【卸売・小売業界の最新給料事情】全産業平均の賃金は前年比1.4%増
厚生労働省が2023年3月17日に発表した「令和4年賃金構造基本統計調査」によると、国内の一般労働者(短時間労働者以外の常用労働者)の月額賃金は31万1800円で、前年比1.4%増でした。1%を超える増加は2015年以来、7年ぶりとなります。
男性だけでみると34万2000円で前年比1.4%増、女性だけでみると25万8900円で2.1%増。女性の賃金は男性より伸びているものの、まだ金額では大きな開きがあることが分かります。

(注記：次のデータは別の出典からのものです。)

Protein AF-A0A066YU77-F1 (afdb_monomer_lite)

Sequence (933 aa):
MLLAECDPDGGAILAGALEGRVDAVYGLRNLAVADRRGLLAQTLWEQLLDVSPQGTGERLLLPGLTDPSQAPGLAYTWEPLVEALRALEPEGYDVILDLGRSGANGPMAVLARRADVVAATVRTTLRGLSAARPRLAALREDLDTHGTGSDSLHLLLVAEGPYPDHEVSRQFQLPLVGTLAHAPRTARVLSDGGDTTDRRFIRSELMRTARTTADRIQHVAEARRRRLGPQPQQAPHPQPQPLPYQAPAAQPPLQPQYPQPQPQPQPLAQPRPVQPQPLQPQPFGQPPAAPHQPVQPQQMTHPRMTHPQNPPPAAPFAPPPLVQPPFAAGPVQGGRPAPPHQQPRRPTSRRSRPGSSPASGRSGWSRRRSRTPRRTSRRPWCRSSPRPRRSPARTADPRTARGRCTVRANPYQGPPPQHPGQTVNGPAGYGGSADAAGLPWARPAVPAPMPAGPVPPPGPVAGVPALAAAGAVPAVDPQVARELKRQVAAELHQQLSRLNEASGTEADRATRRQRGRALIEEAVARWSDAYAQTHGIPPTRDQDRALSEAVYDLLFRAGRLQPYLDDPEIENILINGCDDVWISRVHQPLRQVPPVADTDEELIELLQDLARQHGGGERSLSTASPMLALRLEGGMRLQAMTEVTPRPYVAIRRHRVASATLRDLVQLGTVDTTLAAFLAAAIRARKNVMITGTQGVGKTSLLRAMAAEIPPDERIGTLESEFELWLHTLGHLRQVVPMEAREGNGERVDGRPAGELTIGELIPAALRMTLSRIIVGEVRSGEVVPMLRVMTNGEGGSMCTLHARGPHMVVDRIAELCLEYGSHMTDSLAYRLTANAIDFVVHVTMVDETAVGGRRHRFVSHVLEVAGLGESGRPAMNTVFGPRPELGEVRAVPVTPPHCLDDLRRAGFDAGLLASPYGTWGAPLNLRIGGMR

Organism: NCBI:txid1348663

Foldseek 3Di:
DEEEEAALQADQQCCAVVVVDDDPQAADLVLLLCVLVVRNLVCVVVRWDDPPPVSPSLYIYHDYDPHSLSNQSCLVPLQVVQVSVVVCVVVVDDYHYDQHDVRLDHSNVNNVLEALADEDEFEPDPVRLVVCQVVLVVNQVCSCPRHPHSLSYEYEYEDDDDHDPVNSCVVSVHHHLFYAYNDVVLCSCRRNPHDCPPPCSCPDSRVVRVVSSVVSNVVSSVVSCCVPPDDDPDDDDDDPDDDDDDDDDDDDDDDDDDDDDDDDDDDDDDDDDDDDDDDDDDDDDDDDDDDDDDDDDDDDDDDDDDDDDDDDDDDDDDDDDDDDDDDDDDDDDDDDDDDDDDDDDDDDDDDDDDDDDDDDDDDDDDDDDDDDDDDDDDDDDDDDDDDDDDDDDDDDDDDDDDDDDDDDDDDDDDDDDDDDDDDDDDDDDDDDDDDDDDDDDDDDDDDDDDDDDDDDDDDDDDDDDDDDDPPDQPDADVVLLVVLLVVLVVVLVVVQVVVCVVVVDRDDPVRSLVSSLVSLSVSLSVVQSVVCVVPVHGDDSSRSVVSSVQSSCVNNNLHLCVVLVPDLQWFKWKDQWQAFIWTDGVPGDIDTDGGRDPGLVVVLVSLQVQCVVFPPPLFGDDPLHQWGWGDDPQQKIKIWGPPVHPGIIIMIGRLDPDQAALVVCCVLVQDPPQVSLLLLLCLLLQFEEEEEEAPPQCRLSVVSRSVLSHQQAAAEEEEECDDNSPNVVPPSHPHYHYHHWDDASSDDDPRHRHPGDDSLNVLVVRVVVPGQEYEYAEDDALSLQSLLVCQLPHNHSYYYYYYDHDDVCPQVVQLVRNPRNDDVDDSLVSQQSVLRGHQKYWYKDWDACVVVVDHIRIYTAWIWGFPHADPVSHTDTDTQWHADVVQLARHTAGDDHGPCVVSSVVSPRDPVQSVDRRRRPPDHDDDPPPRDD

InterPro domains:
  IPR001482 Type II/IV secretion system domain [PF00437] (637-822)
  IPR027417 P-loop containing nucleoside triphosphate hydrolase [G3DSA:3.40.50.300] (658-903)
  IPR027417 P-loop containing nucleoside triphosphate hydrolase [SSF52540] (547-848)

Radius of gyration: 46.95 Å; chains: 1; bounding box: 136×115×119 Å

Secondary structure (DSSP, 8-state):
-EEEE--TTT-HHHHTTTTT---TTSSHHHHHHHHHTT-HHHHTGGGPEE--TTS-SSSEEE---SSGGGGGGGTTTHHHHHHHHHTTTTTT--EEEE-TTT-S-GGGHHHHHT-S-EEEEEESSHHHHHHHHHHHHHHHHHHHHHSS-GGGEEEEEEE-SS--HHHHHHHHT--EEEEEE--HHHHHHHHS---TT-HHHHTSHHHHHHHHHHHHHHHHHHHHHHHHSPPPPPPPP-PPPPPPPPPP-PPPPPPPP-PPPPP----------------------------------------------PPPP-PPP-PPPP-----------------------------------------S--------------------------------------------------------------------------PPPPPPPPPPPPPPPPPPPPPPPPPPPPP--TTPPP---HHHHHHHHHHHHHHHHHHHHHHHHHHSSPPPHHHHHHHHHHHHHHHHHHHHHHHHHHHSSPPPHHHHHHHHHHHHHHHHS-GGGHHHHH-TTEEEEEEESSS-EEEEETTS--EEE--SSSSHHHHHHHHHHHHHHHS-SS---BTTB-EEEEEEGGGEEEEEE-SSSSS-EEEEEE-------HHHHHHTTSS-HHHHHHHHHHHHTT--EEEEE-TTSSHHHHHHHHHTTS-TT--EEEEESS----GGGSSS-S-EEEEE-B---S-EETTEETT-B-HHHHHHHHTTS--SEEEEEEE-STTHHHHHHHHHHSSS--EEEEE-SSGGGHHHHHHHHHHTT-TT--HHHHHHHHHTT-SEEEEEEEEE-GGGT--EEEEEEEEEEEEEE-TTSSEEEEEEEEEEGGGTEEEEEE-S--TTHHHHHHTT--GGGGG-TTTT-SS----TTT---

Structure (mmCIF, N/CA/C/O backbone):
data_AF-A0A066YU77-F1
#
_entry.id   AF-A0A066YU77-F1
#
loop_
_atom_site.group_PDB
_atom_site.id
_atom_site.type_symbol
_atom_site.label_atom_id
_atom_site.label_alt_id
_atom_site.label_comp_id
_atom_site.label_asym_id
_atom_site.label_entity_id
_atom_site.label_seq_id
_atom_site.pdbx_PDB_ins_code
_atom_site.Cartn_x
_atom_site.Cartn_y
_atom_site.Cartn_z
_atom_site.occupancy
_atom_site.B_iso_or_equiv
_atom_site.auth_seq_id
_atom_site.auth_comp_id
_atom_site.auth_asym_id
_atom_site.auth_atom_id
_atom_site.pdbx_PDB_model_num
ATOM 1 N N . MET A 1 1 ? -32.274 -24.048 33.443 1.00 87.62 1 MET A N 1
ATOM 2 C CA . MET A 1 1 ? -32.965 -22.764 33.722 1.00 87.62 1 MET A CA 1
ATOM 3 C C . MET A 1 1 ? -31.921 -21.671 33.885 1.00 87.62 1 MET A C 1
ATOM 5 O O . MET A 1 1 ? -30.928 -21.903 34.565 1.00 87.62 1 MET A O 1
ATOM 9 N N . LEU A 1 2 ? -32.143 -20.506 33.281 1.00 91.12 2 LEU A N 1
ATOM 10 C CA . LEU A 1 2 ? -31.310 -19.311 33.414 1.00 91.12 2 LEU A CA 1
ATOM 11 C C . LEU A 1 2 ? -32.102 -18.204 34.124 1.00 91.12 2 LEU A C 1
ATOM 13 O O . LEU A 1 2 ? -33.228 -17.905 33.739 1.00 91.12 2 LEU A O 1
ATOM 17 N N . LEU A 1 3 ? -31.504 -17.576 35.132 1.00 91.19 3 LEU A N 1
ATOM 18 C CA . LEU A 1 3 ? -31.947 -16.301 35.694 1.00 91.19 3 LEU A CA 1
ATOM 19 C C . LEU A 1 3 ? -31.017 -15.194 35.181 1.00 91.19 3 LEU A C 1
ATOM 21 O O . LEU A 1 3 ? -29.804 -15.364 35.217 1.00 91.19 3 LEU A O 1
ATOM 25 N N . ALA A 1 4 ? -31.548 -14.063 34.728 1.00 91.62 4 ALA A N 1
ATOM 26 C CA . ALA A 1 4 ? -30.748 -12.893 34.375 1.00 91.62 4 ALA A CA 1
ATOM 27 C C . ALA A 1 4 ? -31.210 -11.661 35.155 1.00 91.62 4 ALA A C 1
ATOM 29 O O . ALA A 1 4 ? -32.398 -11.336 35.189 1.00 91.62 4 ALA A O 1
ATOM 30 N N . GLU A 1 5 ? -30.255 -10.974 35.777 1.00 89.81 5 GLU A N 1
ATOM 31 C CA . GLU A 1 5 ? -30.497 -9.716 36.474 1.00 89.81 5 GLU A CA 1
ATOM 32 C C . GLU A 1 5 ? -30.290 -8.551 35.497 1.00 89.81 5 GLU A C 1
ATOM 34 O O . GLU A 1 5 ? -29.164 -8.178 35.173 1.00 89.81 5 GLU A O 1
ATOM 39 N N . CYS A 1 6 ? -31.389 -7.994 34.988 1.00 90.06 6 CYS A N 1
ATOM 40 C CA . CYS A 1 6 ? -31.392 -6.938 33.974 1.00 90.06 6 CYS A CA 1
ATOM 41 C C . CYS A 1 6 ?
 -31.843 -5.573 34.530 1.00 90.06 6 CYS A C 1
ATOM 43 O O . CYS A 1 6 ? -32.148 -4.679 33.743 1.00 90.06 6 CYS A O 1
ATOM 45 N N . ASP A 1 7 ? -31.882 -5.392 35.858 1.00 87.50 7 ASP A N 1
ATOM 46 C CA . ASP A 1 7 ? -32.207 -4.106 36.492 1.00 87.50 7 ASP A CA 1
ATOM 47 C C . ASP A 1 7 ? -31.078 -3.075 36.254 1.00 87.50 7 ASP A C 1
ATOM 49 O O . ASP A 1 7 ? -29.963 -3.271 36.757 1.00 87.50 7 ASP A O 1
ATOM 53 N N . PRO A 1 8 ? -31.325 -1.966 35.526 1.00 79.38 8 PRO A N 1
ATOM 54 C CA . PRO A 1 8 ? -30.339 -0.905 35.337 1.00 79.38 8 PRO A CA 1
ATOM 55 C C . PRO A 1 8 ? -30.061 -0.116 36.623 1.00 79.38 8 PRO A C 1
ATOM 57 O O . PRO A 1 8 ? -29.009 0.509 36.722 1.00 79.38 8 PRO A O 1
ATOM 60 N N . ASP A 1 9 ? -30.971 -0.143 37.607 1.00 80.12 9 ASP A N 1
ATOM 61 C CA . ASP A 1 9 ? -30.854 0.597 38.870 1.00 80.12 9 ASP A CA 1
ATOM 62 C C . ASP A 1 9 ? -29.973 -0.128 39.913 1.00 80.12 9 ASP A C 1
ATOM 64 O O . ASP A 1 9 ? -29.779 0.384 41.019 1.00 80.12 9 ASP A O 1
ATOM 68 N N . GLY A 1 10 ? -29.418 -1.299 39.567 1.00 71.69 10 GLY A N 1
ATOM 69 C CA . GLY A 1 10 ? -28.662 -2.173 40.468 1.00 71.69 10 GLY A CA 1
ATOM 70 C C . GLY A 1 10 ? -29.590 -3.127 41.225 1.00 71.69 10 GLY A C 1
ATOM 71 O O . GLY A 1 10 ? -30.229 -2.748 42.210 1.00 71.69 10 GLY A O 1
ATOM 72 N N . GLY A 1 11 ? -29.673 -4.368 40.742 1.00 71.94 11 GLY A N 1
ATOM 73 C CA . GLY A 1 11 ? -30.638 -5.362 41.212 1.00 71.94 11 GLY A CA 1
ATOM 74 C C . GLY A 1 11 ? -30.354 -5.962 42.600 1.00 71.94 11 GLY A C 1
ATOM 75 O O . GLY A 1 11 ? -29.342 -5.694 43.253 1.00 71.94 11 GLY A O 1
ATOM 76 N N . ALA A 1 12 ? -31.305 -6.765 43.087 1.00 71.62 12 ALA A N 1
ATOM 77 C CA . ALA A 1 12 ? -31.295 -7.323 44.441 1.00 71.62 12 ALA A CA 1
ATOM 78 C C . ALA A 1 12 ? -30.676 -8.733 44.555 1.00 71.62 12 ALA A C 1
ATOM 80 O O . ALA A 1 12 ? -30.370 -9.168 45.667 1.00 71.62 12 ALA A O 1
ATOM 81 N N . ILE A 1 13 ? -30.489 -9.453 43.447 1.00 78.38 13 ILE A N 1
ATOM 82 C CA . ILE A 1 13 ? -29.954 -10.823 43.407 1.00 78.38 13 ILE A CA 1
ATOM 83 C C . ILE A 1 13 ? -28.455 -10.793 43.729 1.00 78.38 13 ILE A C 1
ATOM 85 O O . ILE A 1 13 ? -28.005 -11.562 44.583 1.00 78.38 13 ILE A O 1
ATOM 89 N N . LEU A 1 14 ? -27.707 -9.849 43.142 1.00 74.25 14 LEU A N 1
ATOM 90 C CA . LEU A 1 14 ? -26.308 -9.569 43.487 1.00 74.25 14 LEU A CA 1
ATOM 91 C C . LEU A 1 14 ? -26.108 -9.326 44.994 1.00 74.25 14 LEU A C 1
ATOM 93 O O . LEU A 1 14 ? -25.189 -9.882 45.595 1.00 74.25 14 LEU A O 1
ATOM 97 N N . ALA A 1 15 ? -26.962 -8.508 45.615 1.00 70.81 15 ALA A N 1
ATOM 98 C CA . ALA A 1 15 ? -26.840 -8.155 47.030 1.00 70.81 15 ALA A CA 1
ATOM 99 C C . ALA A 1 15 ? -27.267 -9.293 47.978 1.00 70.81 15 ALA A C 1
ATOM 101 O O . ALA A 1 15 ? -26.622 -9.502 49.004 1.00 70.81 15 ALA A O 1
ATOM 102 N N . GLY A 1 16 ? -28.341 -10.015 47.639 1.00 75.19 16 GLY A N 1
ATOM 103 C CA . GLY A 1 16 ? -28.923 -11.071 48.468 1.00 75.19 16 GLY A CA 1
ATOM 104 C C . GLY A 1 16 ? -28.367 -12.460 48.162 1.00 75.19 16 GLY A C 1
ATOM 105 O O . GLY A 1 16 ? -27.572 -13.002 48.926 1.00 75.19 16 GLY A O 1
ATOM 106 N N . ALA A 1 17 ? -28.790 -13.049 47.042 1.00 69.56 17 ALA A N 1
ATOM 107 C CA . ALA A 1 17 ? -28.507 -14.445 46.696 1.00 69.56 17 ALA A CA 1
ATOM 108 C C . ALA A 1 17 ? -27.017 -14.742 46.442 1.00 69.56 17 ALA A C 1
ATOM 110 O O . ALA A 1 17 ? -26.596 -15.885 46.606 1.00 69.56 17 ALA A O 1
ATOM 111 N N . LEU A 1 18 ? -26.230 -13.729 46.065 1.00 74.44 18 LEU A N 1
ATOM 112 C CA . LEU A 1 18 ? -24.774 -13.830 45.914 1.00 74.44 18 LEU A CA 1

男女別の賃金カーブをみると、女性は男性に比べて加齢に伴う賃金の上昇が緩やかになっています。20歳代時点ではそこまでの差はありませんが、ピーク時(55~59歳)で比較すると男性の41万6500円に対して、女性は28万円で13万6500円もの格差が生じています。
【卸売・小売業界の最新給料事情】前年比は全産業平均を上回る2.1%増
同調査では産業別の賃金についても発表しています。今回は「卸売・小売業界」に従事する30歳代の賃金にフォーカスを当てます。
まず、卸売・小売業界(男女・全年齢)の平均賃金は31万4000円で、全産業平均(31万1800円)より2200円高くなっています。男性だけでみると35万1000円で男性の全産業平均(34万2000円)より9000円プラス、女性だけでみると24万6400円で女性の全産業平均(25万8900円)より1万3500円マイナスでした。
前年比は男女合計で2.1%増と全産業平均の1.4%増を上回っています。男性だけだと2.2%増、女性だけだと2.9%増となっています。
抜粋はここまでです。